He died, aged 50, from brain cancer.
His first major deal was the purchase of the McCall Pattern Company, a home sewing pattern business for $22.5 million. Lewis learned from a Fortune magazine article that one of the Norton Simon companies that Esmark planned to divest was McCall Pattern Company, a maker of home sewing patterns founded in 1870. With fewer and fewer people sewing at home, McCall was seemingly on the decline—though it had posted profits of $6 million in 1983 on sales of $51.9 million. At the time, McCall was number two in its industry, holding 29.7 percent of the market, compared to industry leader Simplicity Patterns with 39.4 percent.
He managed to negotiate the price down and then raised $1 million dollars himself from family and friends and borrowed the rest from institutional investors and investment banking firm First Boston Corp.
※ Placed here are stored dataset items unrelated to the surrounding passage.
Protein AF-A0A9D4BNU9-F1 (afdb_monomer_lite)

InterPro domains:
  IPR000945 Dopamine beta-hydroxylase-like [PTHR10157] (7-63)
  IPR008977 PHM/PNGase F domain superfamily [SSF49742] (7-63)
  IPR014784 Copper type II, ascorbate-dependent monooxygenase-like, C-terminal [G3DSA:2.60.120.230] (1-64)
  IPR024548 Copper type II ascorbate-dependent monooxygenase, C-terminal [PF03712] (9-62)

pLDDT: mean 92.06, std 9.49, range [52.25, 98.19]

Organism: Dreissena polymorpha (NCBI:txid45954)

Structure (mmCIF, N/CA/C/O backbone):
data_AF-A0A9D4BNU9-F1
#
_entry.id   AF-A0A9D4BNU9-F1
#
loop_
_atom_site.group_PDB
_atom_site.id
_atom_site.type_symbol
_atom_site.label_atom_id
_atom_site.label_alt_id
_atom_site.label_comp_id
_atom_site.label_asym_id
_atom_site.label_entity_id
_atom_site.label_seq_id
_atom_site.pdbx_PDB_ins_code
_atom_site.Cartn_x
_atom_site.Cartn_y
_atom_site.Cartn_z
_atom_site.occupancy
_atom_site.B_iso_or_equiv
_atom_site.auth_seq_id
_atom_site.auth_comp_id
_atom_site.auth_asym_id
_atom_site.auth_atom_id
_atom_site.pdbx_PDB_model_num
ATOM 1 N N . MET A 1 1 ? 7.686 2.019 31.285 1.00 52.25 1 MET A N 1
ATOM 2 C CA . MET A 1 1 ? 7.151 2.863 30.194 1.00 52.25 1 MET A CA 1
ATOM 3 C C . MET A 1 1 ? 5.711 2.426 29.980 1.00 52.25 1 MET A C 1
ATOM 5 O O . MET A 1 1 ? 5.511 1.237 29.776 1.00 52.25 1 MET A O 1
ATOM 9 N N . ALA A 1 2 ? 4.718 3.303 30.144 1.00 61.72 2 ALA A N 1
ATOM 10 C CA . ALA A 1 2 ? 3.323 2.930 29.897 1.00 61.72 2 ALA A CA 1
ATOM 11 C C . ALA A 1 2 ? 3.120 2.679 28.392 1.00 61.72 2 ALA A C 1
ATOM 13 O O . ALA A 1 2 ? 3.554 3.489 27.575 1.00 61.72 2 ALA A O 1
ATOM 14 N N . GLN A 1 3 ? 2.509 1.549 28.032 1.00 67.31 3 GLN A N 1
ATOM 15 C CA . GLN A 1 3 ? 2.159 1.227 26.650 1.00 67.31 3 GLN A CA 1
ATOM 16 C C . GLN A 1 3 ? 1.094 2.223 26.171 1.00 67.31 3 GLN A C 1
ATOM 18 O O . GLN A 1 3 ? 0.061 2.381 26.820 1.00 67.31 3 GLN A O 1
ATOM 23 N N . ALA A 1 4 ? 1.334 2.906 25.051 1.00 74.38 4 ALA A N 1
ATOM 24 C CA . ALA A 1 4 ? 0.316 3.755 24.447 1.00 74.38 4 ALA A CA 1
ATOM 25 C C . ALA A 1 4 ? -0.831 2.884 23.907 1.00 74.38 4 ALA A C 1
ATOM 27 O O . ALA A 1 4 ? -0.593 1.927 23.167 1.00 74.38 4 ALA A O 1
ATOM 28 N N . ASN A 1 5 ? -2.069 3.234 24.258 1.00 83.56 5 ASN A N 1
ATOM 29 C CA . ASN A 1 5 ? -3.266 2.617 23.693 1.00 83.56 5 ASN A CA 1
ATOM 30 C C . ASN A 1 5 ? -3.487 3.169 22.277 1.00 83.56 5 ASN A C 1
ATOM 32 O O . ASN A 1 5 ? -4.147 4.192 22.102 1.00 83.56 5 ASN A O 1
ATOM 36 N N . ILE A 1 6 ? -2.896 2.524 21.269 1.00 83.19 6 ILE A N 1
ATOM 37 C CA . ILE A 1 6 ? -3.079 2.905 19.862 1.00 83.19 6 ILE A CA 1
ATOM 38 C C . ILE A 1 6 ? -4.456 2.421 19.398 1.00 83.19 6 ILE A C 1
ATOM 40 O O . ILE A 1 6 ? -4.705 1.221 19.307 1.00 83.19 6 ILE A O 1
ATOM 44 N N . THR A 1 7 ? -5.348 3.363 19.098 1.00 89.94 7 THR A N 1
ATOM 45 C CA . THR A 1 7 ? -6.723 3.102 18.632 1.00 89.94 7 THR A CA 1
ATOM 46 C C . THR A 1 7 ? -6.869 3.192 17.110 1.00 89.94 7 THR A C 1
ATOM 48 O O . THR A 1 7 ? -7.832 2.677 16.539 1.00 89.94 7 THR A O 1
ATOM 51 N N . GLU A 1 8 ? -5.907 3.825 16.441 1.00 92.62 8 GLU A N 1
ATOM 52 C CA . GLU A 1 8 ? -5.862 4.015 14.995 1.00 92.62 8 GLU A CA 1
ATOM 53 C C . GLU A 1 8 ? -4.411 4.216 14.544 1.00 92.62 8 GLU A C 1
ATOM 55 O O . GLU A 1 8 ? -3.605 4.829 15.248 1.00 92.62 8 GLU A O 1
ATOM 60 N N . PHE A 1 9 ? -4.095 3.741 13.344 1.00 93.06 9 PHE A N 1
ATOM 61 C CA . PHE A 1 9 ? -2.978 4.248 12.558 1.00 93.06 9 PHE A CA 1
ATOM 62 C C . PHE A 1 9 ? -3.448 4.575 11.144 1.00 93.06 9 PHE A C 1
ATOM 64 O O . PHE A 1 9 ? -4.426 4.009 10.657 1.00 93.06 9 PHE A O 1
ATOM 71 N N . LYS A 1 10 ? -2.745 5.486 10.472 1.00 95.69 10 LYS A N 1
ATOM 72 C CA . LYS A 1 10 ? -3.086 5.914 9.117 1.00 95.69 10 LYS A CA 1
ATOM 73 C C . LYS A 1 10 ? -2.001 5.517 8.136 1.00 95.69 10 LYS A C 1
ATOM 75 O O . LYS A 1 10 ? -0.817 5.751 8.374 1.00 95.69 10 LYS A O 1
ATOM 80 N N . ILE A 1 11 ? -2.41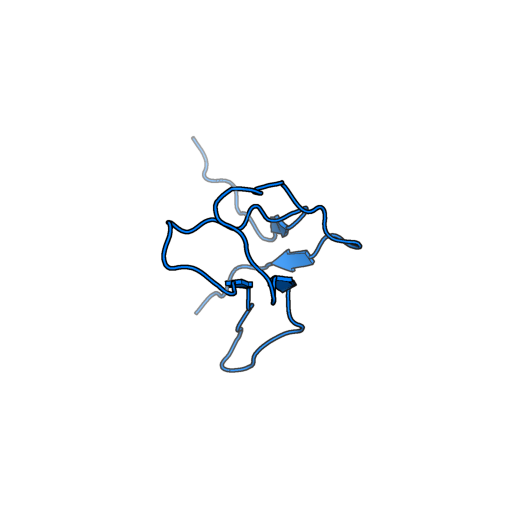2 4.923 7.026 1.00 95.81 11 ILE A N 1
ATOM 81 C CA . ILE A 1 11 ? -1.525 4.589 5.919 1.00 95.81 11 ILE A CA 1
ATOM 82 C C . ILE A 1 11 ? -1.453 5.809 5.008 1.00 95.81 11 ILE A C 1
ATOM 84 O O . ILE A 1 11 ? -2.463 6.229 4.449 1.00 95.81 11 ILE A O 1
ATOM 88 N N . LEU A 1 12 ? -0.254 6.374 4.879 1.00 96.88 12 LEU A N 1
ATOM 89 C CA . LEU A 1 12 ? 0.009 7.577 4.079 1.00 96.88 12 LEU A CA 1
ATOM 90 C C . LEU A 1 12 ? 0.516 7.240 2.670 1.00 96.88 12 LEU A C 1
ATOM 92 O O . LEU A 1 12 ? 0.337 8.002 1.722 1.00 96.88 12 LEU A O 1
ATOM 96 N N . GLY A 1 13 ? 1.181 6.096 2.534 1.00 96.19 13 GLY A N 1
ATOM 97 C CA . GLY A 1 13 ? 1.810 5.650 1.301 1.00 96.19 13 GLY A CA 1
ATOM 98 C C . GLY A 1 13 ? 2.306 4.216 1.415 1.00 96.19 13 GLY A C 1
ATOM 99 O O . GLY A 1 13 ? 2.363 3.653 2.510 1.00 96.19 13 GLY A O 1
ATOM 100 N N . VAL A 1 14 ? 2.650 3.627 0.274 1.00 96.62 14 VAL A N 1
ATOM 101 C CA . VAL A 1 14 ? 3.114 2.241 0.171 1.00 96.62 14 VAL A CA 1
ATOM 102 C C . VAL A 1 14 ? 4.326 2.161 -0.741 1.00 96.62 14 VAL A C 1
ATOM 104 O O . VAL A 1 14 ? 4.303 2.660 -1.865 1.00 96.62 14 VAL A O 1
ATOM 107 N N . LEU A 1 15 ? 5.365 1.479 -0.265 1.00 97.56 15 LEU A N 1
ATOM 108 C CA . LEU A 1 15 ? 6.483 1.020 -1.079 1.00 97.56 15 LEU A CA 1
ATOM 109 C C . LEU A 1 15 ? 6.266 -0.470 -1.364 1.00 97.56 15 LEU A C 1
ATOM 111 O O . LEU A 1 15 ? 6.312 -1.293 -0.451 1.00 97.56 15 LEU A O 1
ATOM 115 N N . GLN A 1 16 ? 5.980 -0.817 -2.616 1.00 97.12 16 GLN A N 1
ATOM 116 C CA . GLN A 1 16 ? 5.827 -2.213 -3.026 1.00 97.12 16 GLN A CA 1
ATOM 117 C C . GLN A 1 16 ? 7.176 -2.766 -3.488 1.00 97.12 16 GLN A C 1
ATOM 119 O O . GLN A 1 16 ? 7.873 -2.121 -4.268 1.00 97.12 16 GLN A O 1
ATOM 124 N N . HIS A 1 17 ? 7.534 -3.956 -3.009 1.00 97.75 17 HIS A N 1
ATOM 125 C CA . HIS A 1 17 ? 8.838 -4.565 -3.247 1.00 97.75 17 HIS A CA 1
ATOM 126 C C . HIS A 1 17 ? 8.705 -6.058 -3.556 1.00 97.75 17 HIS A C 1
ATOM 128 O O . HIS A 1 17 ? 8.016 -6.791 -2.845 1.00 97.75 17 HIS A O 1
ATOM 134 N N . SER A 1 18 ? 9.407 -6.511 -4.591 1.00 97.88 18 SER A N 1
ATOM 135 C CA . SER A 1 18 ? 9.727 -7.913 -4.834 1.00 97.88 18 SER A CA 1
ATOM 136 C C . SER A 1 18 ? 11.032 -8.022 -5.636 1.00 97.88 18 SER A C 1
ATOM 138 O O . SER A 1 18 ? 11.576 -7.021 -6.099 1.00 97.88 18 SER A O 1
ATOM 140 N N . HIS A 1 19 ? 11.558 -9.238 -5.781 1.00 97.75 19 HIS A N 1
ATOM 141 C CA . HIS A 1 19 ? 12.734 -9.501 -6.615 1.00 97.75 19 HIS A CA 1
ATOM 142 C C . HIS A 1 19 ? 12.343 -9.723 -8.092 1.00 97.75 19 HIS A C 1
ATOM 144 O O . HIS A 1 19 ? 11.198 -9.533 -8.490 1.00 97.75 19 HIS A O 1
ATOM 150 N N . VAL A 1 20 ? 13.302 -10.184 -8.900 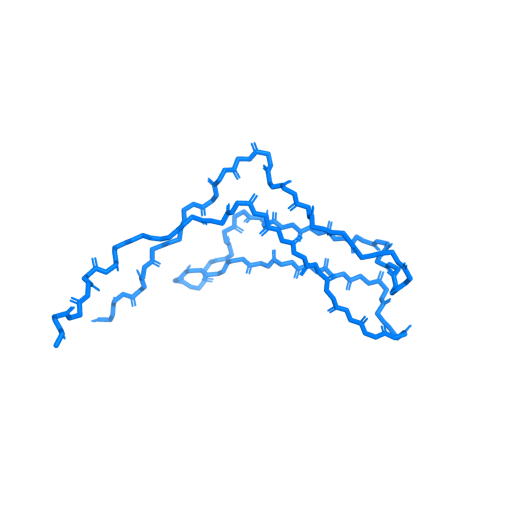1.00 98.06 20 VAL A N 1
ATOM 151 C CA . VAL A 1 20 ? 13.249 -10.289 -10.374 1.00 98.06 20 VAL A CA 1
ATOM 152 C C . VAL A 1 20 ? 12.002 -10.993 -10.941 1.00 98.06 20 VAL A C 1
ATOM 154 O O . VAL A 1 20 ? 11.585 -10.690 -12.051 1.00 98.06 20 VAL A O 1
ATOM 157 N 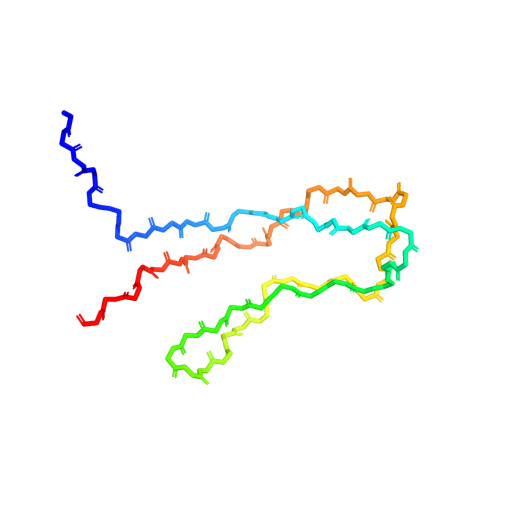N . ALA A 1 21 ? 11.391 -11.928 -10.207 1.00 98.19 21 ALA A N 1
ATOM 158 C CA . ALA A 1 21 ? 10.225 -12.681 -10.683 1.00 98.19 21 ALA A CA 1
ATOM 159 C C . ALA A 1 21 ? 8.874 -11.953 -10.506 1.00 98.19 21 ALA A C 1
ATOM 161 O O . ALA A 1 21 ? 7.845 -12.459 -10.958 1.00 98.19 21 ALA A O 1
ATOM 162 N N . GLY A 1 22 ? 8.836 -10.813 -9.812 1.00 97.44 22 GLY A N 1
ATOM 163 C CA . GLY A 1 22 ? 7.596 -10.075 -9.590 1.00 97.44 22 GLY A CA 1
ATOM 164 C C . GLY A 1 22 ? 7.147 -9.303 -10.824 1.00 97.44 22 GLY A C 1
ATOM 165 O O . GLY A 1 22 ? 7.916 -8.536 -11.386 1.00 97.44 22 GLY A O 1
ATOM 166 N N . VAL A 1 23 ? 5.880 -9.480 -11.206 1.00 97.25 23 VAL A N 1
ATOM 167 C CA . VAL A 1 23 ? 5.261 -8.800 -12.365 1.00 97.25 23 VAL A CA 1
ATOM 168 C C . VAL A 1 23 ? 4.046 -7.948 -11.985 1.00 97.25 23 VAL A C 1
ATOM 170 O O . VAL A 1 23 ? 3.595 -7.104 -12.753 1.00 97.25 23 VAL A O 1
ATOM 173 N N . ARG A 1 24 ? 3.487 -8.172 -10.790 1.00 97.94 24 ARG A N 1
ATOM 174 C CA . ARG A 1 24 ? 2.329 -7.452 -10.253 1.00 97.94 24 ARG A CA 1
ATOM 175 C C . ARG A 1 24 ? 2.309 -7.542 -8.736 1.00 97.94 24 ARG A C 1
ATOM 177 O O . ARG A 1 24 ? 2.487 -8.628 -8.188 1.00 97.94 24 ARG A O 1
ATOM 184 N N . ILE A 1 25 ? 1.997 -6.435 -8.065 1.00 97.94 25 ILE A N 1
ATOM 185 C CA . ILE A 1 25 ? 1.823 -6.402 -6.607 1.00 97.94 25 ILE A CA 1
ATOM 186 C C . ILE A 1 25 ? 0.510 -5.698 -6.258 1.00 97.94 25 ILE A C 1
ATOM 188 O O . ILE A 1 25 ? 0.176 -4.638 -6.781 1.00 97.94 25 ILE A O 1
ATOM 192 N N . THR A 1 26 ? -0.271 -6.290 -5.358 1.00 97.19 26 THR A N 1
ATOM 193 C CA . THR A 1 26 ? -1.559 -5.743 -4.923 1.00 97.19 26 THR A CA 1
ATOM 194 C C . THR A 1 26 ? -1.645 -5.806 -3.402 1.00 97.19 26 THR A C 1
ATOM 196 O O . THR A 1 26 ? -1.520 -6.881 -2.822 1.00 97.19 26 THR A O 1
ATOM 199 N N . THR A 1 27 ? -1.882 -4.664 -2.758 1.00 96.06 27 THR A N 1
ATOM 200 C CA . THR A 1 27 ? -2.044 -4.565 -1.304 1.00 96.06 27 THR A CA 1
ATOM 201 C C . THR A 1 27 ? -3.529 -4.477 -0.971 1.00 96.06 27 THR A C 1
ATOM 203 O O . THR A 1 27 ? -4.215 -3.544 -1.391 1.00 96.06 27 THR A O 1
ATOM 206 N N . ARG A 1 28 ? -4.029 -5.458 -0.217 1.00 95.25 28 ARG A N 1
ATOM 207 C CA . ARG A 1 28 ? -5.440 -5.586 0.172 1.00 95.25 28 ARG A CA 1
ATOM 208 C C . ARG A 1 28 ? -5.584 -5.419 1.678 1.00 95.25 28 ARG A C 1
ATOM 210 O O . ARG A 1 28 ? -4.712 -5.851 2.427 1.00 95.25 28 ARG A O 1
ATOM 217 N N . HIS A 1 29 ? -6.699 -4.849 2.116 1.00 93.81 29 HIS A N 1
ATOM 218 C CA . HIS A 1 29 ? -7.074 -4.794 3.526 1.00 93.81 29 HIS A CA 1
ATOM 219 C C . HIS A 1 29 ? -8.339 -5.629 3.714 1.00 93.81 29 HIS A C 1
ATOM 221 O O . HIS A 1 29 ? -9.370 -5.342 3.116 1.00 93.81 29 HIS A O 1
ATOM 227 N N . VAL A 1 30 ? -8.263 -6.672 4.538 1.00 94.44 30 VAL A N 1
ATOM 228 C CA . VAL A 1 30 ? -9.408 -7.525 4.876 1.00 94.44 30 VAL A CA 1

Within one year, he turned the company around by freeing up capital tied in fixed assets such as building and machinery, finding a new use for machinery during downtime by manufacturing greeting cards, and he then started to recruit managers from rival companies. By containing costs, improving quality, beginning to export to China, emphasizing new product introductions. This combination led to the company's most profitable year in its history. With the addition of McCall real estate worth an estimated $6 million that they retained ownership of, he later sold the company at a trememdous profit for investors a 90-1 return. Lewis's share was 81.7 percent of the $90 million.
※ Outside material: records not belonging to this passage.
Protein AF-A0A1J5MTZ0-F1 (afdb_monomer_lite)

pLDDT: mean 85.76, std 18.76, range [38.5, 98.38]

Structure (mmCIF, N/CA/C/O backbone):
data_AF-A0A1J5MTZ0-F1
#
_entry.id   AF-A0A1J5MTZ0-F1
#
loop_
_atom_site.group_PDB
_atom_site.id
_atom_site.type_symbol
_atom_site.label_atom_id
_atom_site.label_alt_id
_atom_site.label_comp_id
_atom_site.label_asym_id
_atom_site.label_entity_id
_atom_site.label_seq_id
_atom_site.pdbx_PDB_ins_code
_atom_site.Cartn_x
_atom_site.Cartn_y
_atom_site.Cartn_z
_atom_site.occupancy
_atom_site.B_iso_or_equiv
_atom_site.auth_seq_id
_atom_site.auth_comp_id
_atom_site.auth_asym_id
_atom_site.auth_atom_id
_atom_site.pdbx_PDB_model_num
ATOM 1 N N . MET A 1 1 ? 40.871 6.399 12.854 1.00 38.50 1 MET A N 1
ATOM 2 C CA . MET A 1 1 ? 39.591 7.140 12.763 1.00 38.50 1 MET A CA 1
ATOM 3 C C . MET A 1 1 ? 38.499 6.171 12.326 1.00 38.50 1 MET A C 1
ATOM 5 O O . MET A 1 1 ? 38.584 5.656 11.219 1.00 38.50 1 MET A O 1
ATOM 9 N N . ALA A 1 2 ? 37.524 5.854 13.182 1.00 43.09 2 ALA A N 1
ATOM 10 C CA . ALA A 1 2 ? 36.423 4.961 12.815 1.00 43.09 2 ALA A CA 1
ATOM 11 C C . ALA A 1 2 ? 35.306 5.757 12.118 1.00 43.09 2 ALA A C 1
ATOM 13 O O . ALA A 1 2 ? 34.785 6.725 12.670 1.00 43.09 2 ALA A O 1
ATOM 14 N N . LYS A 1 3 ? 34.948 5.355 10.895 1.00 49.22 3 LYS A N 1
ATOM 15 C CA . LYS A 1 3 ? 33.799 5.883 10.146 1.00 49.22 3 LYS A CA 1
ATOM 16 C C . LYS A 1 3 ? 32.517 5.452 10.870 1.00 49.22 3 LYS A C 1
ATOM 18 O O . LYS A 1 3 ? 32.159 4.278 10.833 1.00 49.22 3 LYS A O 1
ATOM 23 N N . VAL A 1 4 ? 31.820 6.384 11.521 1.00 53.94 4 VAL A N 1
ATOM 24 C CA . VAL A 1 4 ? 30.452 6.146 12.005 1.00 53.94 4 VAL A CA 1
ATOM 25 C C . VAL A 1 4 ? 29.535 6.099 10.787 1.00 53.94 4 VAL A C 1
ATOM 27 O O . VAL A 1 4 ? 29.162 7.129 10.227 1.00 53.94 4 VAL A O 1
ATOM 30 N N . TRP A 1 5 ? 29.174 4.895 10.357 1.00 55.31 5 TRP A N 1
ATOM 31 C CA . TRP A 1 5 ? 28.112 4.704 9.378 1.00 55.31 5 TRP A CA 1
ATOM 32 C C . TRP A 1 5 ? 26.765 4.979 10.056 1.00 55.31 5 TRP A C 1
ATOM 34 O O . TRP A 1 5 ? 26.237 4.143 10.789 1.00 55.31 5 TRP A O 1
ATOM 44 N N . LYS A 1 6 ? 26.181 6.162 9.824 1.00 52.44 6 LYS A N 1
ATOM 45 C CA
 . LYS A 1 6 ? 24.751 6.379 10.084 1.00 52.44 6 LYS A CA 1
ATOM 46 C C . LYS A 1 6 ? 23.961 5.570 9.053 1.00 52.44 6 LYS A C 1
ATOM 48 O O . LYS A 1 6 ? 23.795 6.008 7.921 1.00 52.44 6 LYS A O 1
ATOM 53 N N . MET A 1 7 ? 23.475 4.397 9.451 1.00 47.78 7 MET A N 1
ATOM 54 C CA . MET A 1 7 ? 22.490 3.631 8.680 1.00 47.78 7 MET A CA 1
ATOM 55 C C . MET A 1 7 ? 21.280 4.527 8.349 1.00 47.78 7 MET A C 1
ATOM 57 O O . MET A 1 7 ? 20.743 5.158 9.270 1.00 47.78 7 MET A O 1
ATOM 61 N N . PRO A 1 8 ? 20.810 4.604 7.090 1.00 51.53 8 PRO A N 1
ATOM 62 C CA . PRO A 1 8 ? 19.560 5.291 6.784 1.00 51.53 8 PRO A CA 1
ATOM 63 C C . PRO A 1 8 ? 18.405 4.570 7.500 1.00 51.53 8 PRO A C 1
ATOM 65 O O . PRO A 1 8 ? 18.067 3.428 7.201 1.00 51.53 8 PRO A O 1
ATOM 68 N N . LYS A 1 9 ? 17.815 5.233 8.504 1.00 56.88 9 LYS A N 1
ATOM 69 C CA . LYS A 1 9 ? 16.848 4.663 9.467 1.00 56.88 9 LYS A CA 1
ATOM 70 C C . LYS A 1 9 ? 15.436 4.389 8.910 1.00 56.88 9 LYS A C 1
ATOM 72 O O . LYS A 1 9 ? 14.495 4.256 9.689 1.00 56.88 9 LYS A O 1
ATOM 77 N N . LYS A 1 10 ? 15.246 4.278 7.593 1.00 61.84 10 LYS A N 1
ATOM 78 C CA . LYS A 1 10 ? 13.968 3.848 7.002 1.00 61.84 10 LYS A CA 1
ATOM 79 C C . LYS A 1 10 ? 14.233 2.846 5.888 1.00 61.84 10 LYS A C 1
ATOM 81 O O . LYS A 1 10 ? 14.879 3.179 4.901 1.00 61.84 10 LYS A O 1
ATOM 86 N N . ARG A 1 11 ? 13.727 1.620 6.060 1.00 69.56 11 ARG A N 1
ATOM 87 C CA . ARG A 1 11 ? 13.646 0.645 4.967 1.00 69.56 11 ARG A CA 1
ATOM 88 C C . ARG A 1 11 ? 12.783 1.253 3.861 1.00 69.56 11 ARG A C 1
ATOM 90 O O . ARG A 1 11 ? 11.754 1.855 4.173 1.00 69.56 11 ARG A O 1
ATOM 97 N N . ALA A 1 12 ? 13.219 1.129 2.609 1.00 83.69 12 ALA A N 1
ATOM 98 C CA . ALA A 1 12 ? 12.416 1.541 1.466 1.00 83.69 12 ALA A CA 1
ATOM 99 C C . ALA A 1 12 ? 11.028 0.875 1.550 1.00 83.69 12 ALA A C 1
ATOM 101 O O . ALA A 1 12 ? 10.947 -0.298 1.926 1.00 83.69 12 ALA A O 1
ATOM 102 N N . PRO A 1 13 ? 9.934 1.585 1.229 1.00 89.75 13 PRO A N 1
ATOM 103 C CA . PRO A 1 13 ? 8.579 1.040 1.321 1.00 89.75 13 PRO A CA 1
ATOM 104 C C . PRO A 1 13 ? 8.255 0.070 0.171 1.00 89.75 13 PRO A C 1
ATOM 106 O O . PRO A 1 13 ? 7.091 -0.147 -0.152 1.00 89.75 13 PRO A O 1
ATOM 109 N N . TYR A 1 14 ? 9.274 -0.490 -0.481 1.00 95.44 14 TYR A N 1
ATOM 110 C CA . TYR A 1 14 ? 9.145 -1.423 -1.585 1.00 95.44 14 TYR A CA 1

In 1987 Lewis bought Beatrice International Foods from Beatrice Companies for $985 million, renaming it TLC Beatrice International, a snack food, beverage, and grocery store conglomerate that was the largest African-American owned and managed business in the U.S. The deal was partly financed through Mike Milken of the maverick investment bank Drexel Burnham Lambert. In order to reduce the amount needed to finance the LBO, Lewis came up with a plan to sell off some of the division's assets simultaneous with the takeover.
When TLC Beatrice reported revenue of $1.8 billion in 1987, it became the first black-owned company to have more than $1 billion in annual sales.
At its peak in 1996, TLC Beatrice International Holdings Inc. had sales of $2.2 billion and was number 512 on Fortune magazine's list of 1,000 largest companies.